Court backs Maragos’ bid to audit town park

Richard Tedesco

The Town of North Hempstead has lost a protracted court battle with the Nassau County Comptroller’s office over an attempt by the comptroller’s office to audit the town’s Clinton G. Martin Park park district in north New Hyde Park.

The New York Court of Appeals on April 30 declined to hear the town’s second appeal of a court decision that said the county had jurisdiction to audit the park district. 

In  a one-sentence statement, the court said the appeal was dismissed without costs “upon the ground that no substantial constitutional question is directly involved.”

Nassau County Comptroller George Maragos announced the decision at a New Hyde Park civics association meeting last Wednesday night, saying the audit will likely start within the next few weeks.

“This audit will go ahead. We will proceed objectively and not politically with this audit,” Maragos said.

The town had argued that the comptroller’s office lacked the jurisdiction to conduct an audit of a park district because the Nassau County Charter was unconstitutional in authorizing a county audit of town property. 

Christopher Leimone, counsel to the comptroller, said the town comptroller’s office and the county comptroller’s office had exchanged letters since the New York Court of Appeals issued its decision to set up a meeting regarding the audit. Maragos said an initial “entrance conference” between the town and county staffs would be scheduled soon so the county could present a list of documents it wants to examine. 

Maragos said the audit would likely start within two weeks with two auditors assigned to it and said he expected the audit will take approximately three months to complete. He said the audit would cover a three-year period in the park district’s finances, but it could extend as long as 10 years back.

“It’ll be a comprehensive audit,” he said, adding it would include an examination of all park district expenditures and payroll records. “We need to account for the taxpayer money and how it was spent.”

The county had sought the audit after questions were raised by Lakeville Estates Civic Association President Marianna Wohlgemuth about town payments to the park district. Wohlgemuth said the town was not current with annual lease payments of $15,000 to the park district for a building the town uses in Clinton G. Martin Park, a special park district located at Marcus Avenue and New Hyde Park Road in north New Hyde Park. She has also raised questions about whether the town or the park district has been paying the administrative costs to operate the park.

“It’s quite a good thing for all taxpayers in the town,” Wohlgemuth said. “The lease, to me, has never been fully resolved. They owe us money.” 
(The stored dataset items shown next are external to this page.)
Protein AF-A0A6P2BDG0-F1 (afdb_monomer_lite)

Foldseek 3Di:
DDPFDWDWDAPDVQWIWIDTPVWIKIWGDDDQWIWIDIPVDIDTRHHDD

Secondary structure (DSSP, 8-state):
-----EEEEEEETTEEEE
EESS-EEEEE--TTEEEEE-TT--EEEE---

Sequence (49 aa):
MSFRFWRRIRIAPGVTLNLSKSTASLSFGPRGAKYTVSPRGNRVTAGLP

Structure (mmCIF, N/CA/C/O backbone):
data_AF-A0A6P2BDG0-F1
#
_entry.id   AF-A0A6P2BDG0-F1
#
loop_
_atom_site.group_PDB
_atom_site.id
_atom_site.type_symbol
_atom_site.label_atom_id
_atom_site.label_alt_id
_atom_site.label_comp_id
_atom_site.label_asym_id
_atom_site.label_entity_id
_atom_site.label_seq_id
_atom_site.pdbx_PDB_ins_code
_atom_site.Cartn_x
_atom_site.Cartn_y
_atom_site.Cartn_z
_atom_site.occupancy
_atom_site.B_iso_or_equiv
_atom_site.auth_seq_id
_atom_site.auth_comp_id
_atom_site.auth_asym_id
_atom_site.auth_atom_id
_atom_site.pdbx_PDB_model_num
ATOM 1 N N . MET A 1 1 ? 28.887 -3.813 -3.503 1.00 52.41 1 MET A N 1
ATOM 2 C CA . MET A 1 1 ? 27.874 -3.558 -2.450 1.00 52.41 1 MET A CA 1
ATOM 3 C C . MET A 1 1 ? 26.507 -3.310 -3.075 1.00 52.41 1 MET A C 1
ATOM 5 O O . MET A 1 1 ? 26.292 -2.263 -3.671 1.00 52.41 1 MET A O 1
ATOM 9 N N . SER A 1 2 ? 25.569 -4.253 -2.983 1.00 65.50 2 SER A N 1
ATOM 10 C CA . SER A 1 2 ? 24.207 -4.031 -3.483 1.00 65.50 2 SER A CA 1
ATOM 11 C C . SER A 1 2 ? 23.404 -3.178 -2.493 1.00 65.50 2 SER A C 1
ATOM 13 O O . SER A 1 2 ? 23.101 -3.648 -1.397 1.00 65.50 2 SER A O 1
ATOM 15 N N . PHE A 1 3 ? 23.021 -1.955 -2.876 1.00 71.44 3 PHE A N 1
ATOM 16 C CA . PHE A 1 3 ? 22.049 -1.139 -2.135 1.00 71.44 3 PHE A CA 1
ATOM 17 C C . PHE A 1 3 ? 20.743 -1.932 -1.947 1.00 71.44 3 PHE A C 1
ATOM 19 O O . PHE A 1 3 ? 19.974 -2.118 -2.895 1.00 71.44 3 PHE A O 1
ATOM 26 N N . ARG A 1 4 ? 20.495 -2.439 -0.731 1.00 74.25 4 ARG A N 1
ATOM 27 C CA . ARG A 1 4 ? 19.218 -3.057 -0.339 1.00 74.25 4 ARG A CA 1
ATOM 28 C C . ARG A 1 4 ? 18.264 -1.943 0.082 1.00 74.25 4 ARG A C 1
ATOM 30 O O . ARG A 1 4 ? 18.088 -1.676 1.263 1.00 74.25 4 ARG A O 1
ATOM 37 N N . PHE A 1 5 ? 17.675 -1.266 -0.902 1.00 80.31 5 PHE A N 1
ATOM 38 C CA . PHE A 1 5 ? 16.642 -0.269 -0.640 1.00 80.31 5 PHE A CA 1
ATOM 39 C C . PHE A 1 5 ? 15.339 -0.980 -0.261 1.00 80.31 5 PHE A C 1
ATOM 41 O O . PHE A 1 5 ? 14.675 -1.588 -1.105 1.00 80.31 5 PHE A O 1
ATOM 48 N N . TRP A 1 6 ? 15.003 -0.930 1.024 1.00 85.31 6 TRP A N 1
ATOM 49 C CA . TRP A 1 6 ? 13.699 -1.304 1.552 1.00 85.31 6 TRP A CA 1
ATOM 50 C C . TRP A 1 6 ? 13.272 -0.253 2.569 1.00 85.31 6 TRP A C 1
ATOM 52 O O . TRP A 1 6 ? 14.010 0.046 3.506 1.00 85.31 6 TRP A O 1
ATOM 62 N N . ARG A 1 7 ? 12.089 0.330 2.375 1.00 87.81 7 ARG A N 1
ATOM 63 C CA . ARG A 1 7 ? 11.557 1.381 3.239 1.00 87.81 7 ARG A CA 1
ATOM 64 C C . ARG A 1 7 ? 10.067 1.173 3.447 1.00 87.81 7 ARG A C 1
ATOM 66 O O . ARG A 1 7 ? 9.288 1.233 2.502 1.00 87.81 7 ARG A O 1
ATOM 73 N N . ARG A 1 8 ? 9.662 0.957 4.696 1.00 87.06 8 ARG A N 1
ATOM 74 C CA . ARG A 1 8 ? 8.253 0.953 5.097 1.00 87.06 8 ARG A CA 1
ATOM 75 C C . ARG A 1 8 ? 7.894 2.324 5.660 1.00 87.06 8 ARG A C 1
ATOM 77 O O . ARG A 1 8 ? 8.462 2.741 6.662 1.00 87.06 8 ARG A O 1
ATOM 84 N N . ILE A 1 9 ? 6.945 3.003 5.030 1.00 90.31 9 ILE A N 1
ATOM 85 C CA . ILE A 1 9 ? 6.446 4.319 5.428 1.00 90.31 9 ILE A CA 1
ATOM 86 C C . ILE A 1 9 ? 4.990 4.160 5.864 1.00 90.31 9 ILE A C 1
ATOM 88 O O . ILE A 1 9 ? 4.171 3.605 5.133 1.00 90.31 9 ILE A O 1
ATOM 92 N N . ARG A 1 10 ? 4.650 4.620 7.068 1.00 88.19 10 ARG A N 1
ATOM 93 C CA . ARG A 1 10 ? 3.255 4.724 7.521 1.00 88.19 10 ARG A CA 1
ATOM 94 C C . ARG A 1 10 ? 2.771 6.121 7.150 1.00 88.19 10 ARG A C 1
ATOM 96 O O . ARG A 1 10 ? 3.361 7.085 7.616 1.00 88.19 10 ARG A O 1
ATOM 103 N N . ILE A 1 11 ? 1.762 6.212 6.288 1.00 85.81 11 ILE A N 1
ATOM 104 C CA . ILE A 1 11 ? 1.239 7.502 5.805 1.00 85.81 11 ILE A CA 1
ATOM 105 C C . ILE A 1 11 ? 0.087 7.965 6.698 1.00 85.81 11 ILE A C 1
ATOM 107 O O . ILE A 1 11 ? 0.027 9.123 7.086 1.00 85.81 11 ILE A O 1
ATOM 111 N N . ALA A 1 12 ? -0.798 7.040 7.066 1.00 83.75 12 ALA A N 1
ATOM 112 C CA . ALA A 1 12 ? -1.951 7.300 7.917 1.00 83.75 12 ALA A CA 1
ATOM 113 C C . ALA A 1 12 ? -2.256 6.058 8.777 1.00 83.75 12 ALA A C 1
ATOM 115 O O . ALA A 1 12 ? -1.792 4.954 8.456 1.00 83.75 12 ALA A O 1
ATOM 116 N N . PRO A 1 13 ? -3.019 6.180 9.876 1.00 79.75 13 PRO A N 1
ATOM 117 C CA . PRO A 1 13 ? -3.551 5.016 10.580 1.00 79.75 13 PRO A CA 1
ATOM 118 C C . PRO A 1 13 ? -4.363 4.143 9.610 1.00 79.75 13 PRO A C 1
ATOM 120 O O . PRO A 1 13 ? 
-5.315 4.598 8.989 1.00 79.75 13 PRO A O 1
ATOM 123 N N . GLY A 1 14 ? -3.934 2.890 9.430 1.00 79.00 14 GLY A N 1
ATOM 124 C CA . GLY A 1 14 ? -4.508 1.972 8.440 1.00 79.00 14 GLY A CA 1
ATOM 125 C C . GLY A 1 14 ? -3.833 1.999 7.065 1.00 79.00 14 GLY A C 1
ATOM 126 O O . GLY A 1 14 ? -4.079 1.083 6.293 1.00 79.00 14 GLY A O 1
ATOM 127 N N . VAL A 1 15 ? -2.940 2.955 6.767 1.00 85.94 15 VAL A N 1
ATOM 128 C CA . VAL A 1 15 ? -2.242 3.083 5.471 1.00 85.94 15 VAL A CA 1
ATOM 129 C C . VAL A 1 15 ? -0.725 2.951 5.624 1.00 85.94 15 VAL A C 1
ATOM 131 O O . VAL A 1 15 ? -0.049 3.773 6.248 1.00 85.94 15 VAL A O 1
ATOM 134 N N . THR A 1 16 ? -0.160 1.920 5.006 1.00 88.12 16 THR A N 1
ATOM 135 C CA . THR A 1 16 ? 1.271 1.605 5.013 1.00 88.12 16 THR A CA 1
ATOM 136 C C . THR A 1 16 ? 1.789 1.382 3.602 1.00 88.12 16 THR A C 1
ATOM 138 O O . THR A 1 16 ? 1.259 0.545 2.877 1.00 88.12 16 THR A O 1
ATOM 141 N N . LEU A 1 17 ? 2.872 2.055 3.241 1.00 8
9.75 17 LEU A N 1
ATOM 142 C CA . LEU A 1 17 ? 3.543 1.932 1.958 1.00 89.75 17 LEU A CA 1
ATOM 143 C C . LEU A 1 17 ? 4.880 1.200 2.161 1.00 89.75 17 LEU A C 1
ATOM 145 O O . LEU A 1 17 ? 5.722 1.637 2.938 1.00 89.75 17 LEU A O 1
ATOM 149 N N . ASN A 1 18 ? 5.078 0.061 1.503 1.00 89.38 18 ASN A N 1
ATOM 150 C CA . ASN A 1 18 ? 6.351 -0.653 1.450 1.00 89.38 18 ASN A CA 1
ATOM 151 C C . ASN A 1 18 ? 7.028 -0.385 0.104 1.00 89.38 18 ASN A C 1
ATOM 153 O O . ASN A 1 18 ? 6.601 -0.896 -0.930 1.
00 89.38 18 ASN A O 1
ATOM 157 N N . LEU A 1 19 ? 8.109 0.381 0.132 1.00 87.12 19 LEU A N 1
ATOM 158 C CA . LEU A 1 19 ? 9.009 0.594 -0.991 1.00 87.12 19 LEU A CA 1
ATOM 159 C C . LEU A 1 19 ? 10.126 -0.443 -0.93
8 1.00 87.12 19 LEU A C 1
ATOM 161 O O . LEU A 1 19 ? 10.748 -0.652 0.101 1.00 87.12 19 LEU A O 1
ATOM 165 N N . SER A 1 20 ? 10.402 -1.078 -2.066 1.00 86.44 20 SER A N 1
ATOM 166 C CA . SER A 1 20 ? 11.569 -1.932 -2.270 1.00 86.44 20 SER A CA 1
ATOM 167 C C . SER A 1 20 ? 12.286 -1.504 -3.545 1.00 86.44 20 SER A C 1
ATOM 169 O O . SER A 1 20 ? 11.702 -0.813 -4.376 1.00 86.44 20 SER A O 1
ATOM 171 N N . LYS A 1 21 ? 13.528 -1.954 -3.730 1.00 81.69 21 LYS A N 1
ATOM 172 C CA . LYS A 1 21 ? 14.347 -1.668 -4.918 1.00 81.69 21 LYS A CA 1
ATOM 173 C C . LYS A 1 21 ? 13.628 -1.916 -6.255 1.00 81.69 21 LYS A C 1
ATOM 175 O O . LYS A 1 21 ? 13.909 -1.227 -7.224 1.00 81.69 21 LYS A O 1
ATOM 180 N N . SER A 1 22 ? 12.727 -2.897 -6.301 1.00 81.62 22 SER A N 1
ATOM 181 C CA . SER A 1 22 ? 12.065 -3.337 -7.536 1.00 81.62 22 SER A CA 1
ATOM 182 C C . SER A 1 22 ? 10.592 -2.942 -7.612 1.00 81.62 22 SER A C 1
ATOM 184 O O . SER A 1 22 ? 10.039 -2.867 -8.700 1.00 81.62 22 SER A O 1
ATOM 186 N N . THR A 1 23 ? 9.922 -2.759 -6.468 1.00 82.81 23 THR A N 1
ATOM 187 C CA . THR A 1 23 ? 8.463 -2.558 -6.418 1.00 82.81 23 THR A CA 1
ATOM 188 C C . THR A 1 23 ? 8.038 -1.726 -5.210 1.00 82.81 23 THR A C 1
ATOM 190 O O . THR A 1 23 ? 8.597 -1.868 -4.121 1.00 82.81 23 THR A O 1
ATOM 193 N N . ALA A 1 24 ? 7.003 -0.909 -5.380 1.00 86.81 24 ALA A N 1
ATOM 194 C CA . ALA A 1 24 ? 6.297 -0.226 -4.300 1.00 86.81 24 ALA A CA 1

Kaiman has conceded the town had been in arears on the lease payments, going back to the administration of his predecessor, May Newburger. But he the town had made payments to close the gap when he became supervisor. 

He said last year the town had finally rectified the shortfall with an in-kind payment of $80,000 in 2009 for the installation of platform tennis courts. He subsequently said that his statement had been in error and the town had charged the park district for the platform tennis courts, but said an in-kind payment of $65,000 for gas tanks at the park pool had brought accounts current.

“The Town of North Hempstead has fought this issue on principle but without success in the courts. While the Town’s position remains that the CGM park district is still a funding arm of the town there is no reason not to have the county comptroller’s office do its formal review to at least resolve the substantive issue once and for all,” Town of North Hempstead spokesman Collin Nash said in a statement last Thursday.

The town had initially filed a lawsuit against the county comptroller’s office in state Supreme Court, which denied the town’s attempt to stop the audit last June and affirmed the county comptroller’s office right to conduct the audit. 

A subsequent appeal by the town was denied in February by the appellate division of the state Supreme Court, which said the state Legislature has granted county comptrollers the authority to audit any town or special district within the relevant county.

Town of North Hempstead Supervisor Jon Kaiman, a Democrat, had resisted the attempted audit, alleging that Maragos, a Republican, has a political agenda in making what Kaiman called a “back-door” move to audit the town’s finances.

Kaiman said the town had offered to share documents with the county comptroller’s office and sent some of the park district’s financial records to Maragos’s office in March. Maragos called Kaiman’s submission of financial documents to his office a “stunt,” while Kaiman called the county’s continued efforts to audit the records “a political show.”

In response to questions from the New Hyde Park civic associations members on Wednesday night, Maragos said his office had not examined the material Kaiman sent to his office.

“We didn’t look at it and it wasn’t what we asked for. We didn’t need to look at it,” he said, adding that it did not include payroll information.